Methods: The study used data from adults (≥ 18 years) with T2D who were included in the IBM MarketScan Explorys Claims-EMR Data Set for ≥ 180 days pre-index and ≥ 365 days post-index, were GLP-1 RA and insulin naïve at first claim (index date) for once-weekly or daily injectable GLP-1 RAs (follow-up: index date + 365 days), and were propensity score (PS) matched 1:1 by baseline characteristics. Persistence, defined as the stay time, was assessed using Kaplan-Meier analysis and Cox proportional hazards models. Adherence was defined as a proportion of days covered of 0.8 or greater. To assess whether patients with more advanced disease would benefit from long-acting treatments, patients were matched to the baseline characteristics of basal insulin initiators using inverse probability of treatment weighting (IPTW).

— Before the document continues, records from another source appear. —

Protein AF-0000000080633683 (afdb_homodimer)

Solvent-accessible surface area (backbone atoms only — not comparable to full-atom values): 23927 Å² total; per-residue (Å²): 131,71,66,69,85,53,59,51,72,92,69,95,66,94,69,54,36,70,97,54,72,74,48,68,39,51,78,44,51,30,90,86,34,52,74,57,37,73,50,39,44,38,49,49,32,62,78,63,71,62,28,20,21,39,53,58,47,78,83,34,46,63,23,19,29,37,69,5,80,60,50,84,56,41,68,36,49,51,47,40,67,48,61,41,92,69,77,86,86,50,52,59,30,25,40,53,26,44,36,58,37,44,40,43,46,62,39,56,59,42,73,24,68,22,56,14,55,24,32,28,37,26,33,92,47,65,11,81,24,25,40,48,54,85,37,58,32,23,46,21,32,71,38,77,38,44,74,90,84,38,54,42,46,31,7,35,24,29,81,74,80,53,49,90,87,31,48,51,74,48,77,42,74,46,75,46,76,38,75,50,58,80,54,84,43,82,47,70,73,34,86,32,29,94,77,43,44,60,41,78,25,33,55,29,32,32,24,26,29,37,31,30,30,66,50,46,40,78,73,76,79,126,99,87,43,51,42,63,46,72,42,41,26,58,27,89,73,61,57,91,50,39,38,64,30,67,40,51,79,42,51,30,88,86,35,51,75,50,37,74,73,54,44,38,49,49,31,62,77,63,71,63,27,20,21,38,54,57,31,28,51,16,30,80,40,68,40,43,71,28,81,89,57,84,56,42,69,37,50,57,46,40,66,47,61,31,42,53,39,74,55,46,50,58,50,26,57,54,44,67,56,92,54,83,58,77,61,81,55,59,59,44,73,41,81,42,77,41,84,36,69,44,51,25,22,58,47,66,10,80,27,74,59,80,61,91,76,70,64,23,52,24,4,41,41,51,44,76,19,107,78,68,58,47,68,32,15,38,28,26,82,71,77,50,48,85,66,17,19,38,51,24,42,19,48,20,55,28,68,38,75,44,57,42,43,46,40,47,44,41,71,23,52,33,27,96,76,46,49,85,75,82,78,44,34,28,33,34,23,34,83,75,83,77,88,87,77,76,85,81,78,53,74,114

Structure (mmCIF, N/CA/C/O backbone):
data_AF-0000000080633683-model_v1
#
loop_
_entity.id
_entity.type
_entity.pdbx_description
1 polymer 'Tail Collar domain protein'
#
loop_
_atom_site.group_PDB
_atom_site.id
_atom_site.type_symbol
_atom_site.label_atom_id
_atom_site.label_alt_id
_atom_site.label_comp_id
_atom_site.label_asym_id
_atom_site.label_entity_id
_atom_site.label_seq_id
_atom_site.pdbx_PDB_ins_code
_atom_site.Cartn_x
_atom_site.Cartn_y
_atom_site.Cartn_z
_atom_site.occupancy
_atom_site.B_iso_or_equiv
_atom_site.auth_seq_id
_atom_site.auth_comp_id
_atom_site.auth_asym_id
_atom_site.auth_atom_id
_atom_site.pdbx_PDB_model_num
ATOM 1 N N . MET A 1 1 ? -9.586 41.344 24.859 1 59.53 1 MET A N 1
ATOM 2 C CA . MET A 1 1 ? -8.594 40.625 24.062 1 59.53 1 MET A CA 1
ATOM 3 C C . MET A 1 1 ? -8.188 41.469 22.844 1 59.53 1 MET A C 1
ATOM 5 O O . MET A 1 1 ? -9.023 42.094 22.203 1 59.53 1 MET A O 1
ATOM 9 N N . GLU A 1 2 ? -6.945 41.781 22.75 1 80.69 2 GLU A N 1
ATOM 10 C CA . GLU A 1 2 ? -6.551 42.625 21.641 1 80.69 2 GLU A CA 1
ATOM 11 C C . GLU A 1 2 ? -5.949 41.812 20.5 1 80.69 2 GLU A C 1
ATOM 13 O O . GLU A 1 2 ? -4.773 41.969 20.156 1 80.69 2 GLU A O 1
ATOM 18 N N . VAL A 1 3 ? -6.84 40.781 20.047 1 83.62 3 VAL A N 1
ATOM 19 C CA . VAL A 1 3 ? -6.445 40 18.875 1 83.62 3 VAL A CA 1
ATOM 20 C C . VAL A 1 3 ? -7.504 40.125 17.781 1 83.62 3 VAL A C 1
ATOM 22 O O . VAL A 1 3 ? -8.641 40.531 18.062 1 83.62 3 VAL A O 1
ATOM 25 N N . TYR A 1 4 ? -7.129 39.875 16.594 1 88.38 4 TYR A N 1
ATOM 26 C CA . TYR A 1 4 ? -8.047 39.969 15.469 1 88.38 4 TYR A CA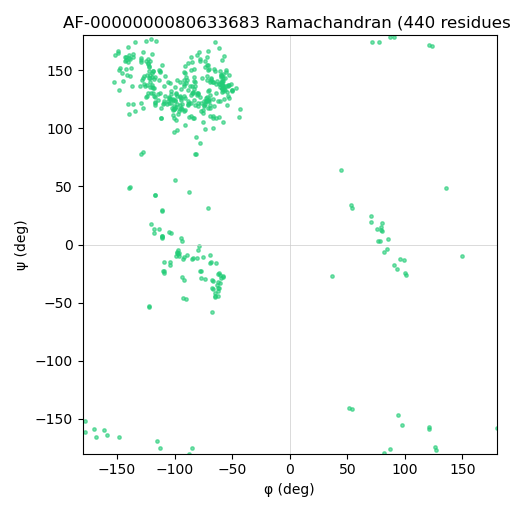 1
ATOM 27 C C . TYR A 1 4 ? -9.164 38.938 15.586 1 88.38 4 TYR A C 1
ATOM 29 O O . TYR A 1 4 ? -8.922 37.781 15.977 1 88.38 4 TYR A O 1
ATOM 37 N N . LEU A 1 5 ? -10.336 39.406 15.266 1 91.25 5 LEU A N 1
ATOM 38 C CA . LEU A 1 5 ? -11.477 38.531 15.109 1 91.25 5 LEU A CA 1
ATOM 39 C C . LEU A 1 5 ? -11.211 37.469 14.031 1 91.25 5 LEU A C 1
ATOM 41 O O . LEU A 1 5 ? -10.656 37.812 12.977 1 91.25 5 LEU A O 1
ATOM 45 N N . GLY A 1 6 ? -11.602 36.188 14.312 1 94.31 6 GLY A N 1
ATOM 46 C CA . GLY A 1 6 ? -11.477 35.156 13.312 1 94.31 6 GLY A CA 1
ATOM 47 C C . GLY A 1 6 ? -10.242 34.281 13.5 1 94.31 6 GLY A C 1
ATOM 48 O O . GLY A 1 6 ? -10.07 33.281 12.812 1 94.31 6 GLY A O 1
ATOM 49 N N . LEU A 1 7 ? -9.289 34.75 14.391 1 94.75 7 LEU A N 1
ATOM 50 C CA . LEU A 1 7 ? -8.148 33.875 14.703 1 94.75 7 LEU A CA 1
ATOM 51 C C . LEU A 1 7 ? -8.602 32.594 15.352 1 94.75 7 LEU A C 1
ATOM 53 O O . LEU A 1 7 ? -9.523 32.594 16.172 1 94.75 7 LEU A O 1
ATOM 57 N N . VAL A 1 8 ? -8 31.484 14.945 1 94.38 8 VAL A N 1
ATOM 58 C CA . VAL A 1 8 ? -8.219 30.172 15.562 1 94.38 8 VAL A CA 1
ATOM 59 C C . VAL A 1 8 ? -7.008 29.812 16.422 1 94.38 8 VAL A C 1
ATOM 61 O O . VAL A 1 8 ? -5.883 29.719 15.914 1 94.38 8 VAL A O 1
ATOM 64 N N . ILE A 1 9 ? -7.238 29.578 17.672 1 92.75 9 ILE A N 1
ATOM 65 C CA . ILE A 1 9 ? -6.141 29.438 18.625 1 92.75 9 ILE A CA 1
ATOM 66 C C . ILE A 1 9 ? -6.328 28.156 19.438 1 92.75 9 ILE A C 1
ATOM 68 O O . ILE A 1 9 ? -7.371 27.953 20.062 1 92.75 9 ILE A O 1
ATOM 72 N N . PRO A 1 10 ? -5.402 27.297 19.391 1 91.94 10 PRO A N 1
ATOM 73 C CA . PRO A 1 10 ? -5.488 26.188 20.344 1 91.94 10 PRO A CA 1
ATOM 74 C C . PRO A 1 10 ? -5.484 26.672 21.797 1 91.94 10 PRO A C 1
ATOM 76 O O . PRO A 1 10 ? -4.781 27.625 22.141 1 91.94 10 PRO A O 1
ATOM 79 N N . PHE A 1 11 ? -6.262 26.078 22.609 1 90.25 11 PHE A N 1
ATOM 80 C CA . PHE A 1 11 ? -6.465 26.406 24.016 1 90.25 11 PHE A CA 1
ATOM 81 C C . PHE A 1 11 ? -6.344 25.172 24.891 1 90.25 11 PHE A C 1
ATOM 83 O O . PHE A 1 11 ? -6.91 24.125 24.562 1 90.25 11 PHE A O 1
ATOM 90 N N . ALA A 1 12 ? -5.633 25.281 26.047 1 90.5 12 ALA A N 1
ATOM 91 C CA . ALA A 1 12 ? -5.32 24.109 26.859 1 90.5 12 ALA A CA 1
ATOM 92 C C . ALA A 1 12 ? -6.469 23.781 27.812 1 90.5 12 ALA A C 1
ATOM 94 O O . ALA A 1 12 ? -6.508 22.688 28.391 1 90.5 12 ALA A O 1
ATOM 95 N N . GLY A 1 13 ? -7.422 24.688 27.953 1 87.94 13 GLY A N 1
ATOM 96 C CA . GLY A 1 13 ? -8.57 24.453 28.828 1 87.94 13 GLY A CA 1
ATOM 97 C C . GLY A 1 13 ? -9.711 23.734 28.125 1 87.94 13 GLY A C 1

Results: The PS-matched cohorts (n = 784 each) had similar baseline characteristics. Once-weekly regimens were associated with significantly higher persistence than daily treatments (median stay time: 333 vs 269 days; hazard ratio 0.80 [95% confidence interval 0.71, 0.90]; p < 0.01) and with significantly higher adherence than daily regimens at 6 months and 12 months (p < 0.01 for both). Mean glycated haemoglobin reductions were greater with once-weekly than with daily treatment at 6 months (- 1.1% vs - 0.9%; p < 0.01) and 12 months (- 0.9% vs - 0.7%; p = not significant); adherent patients experienced greater reductions than those with poor adherence. Results were similar in the IPTW-matched analysis.

Conclusion: In US clinical practice, once-weekly injectable treatments are associated with better persistence and adherence than daily regimens over 1 year. Once-weekly regimens may also benefit patients with more advanced T2D.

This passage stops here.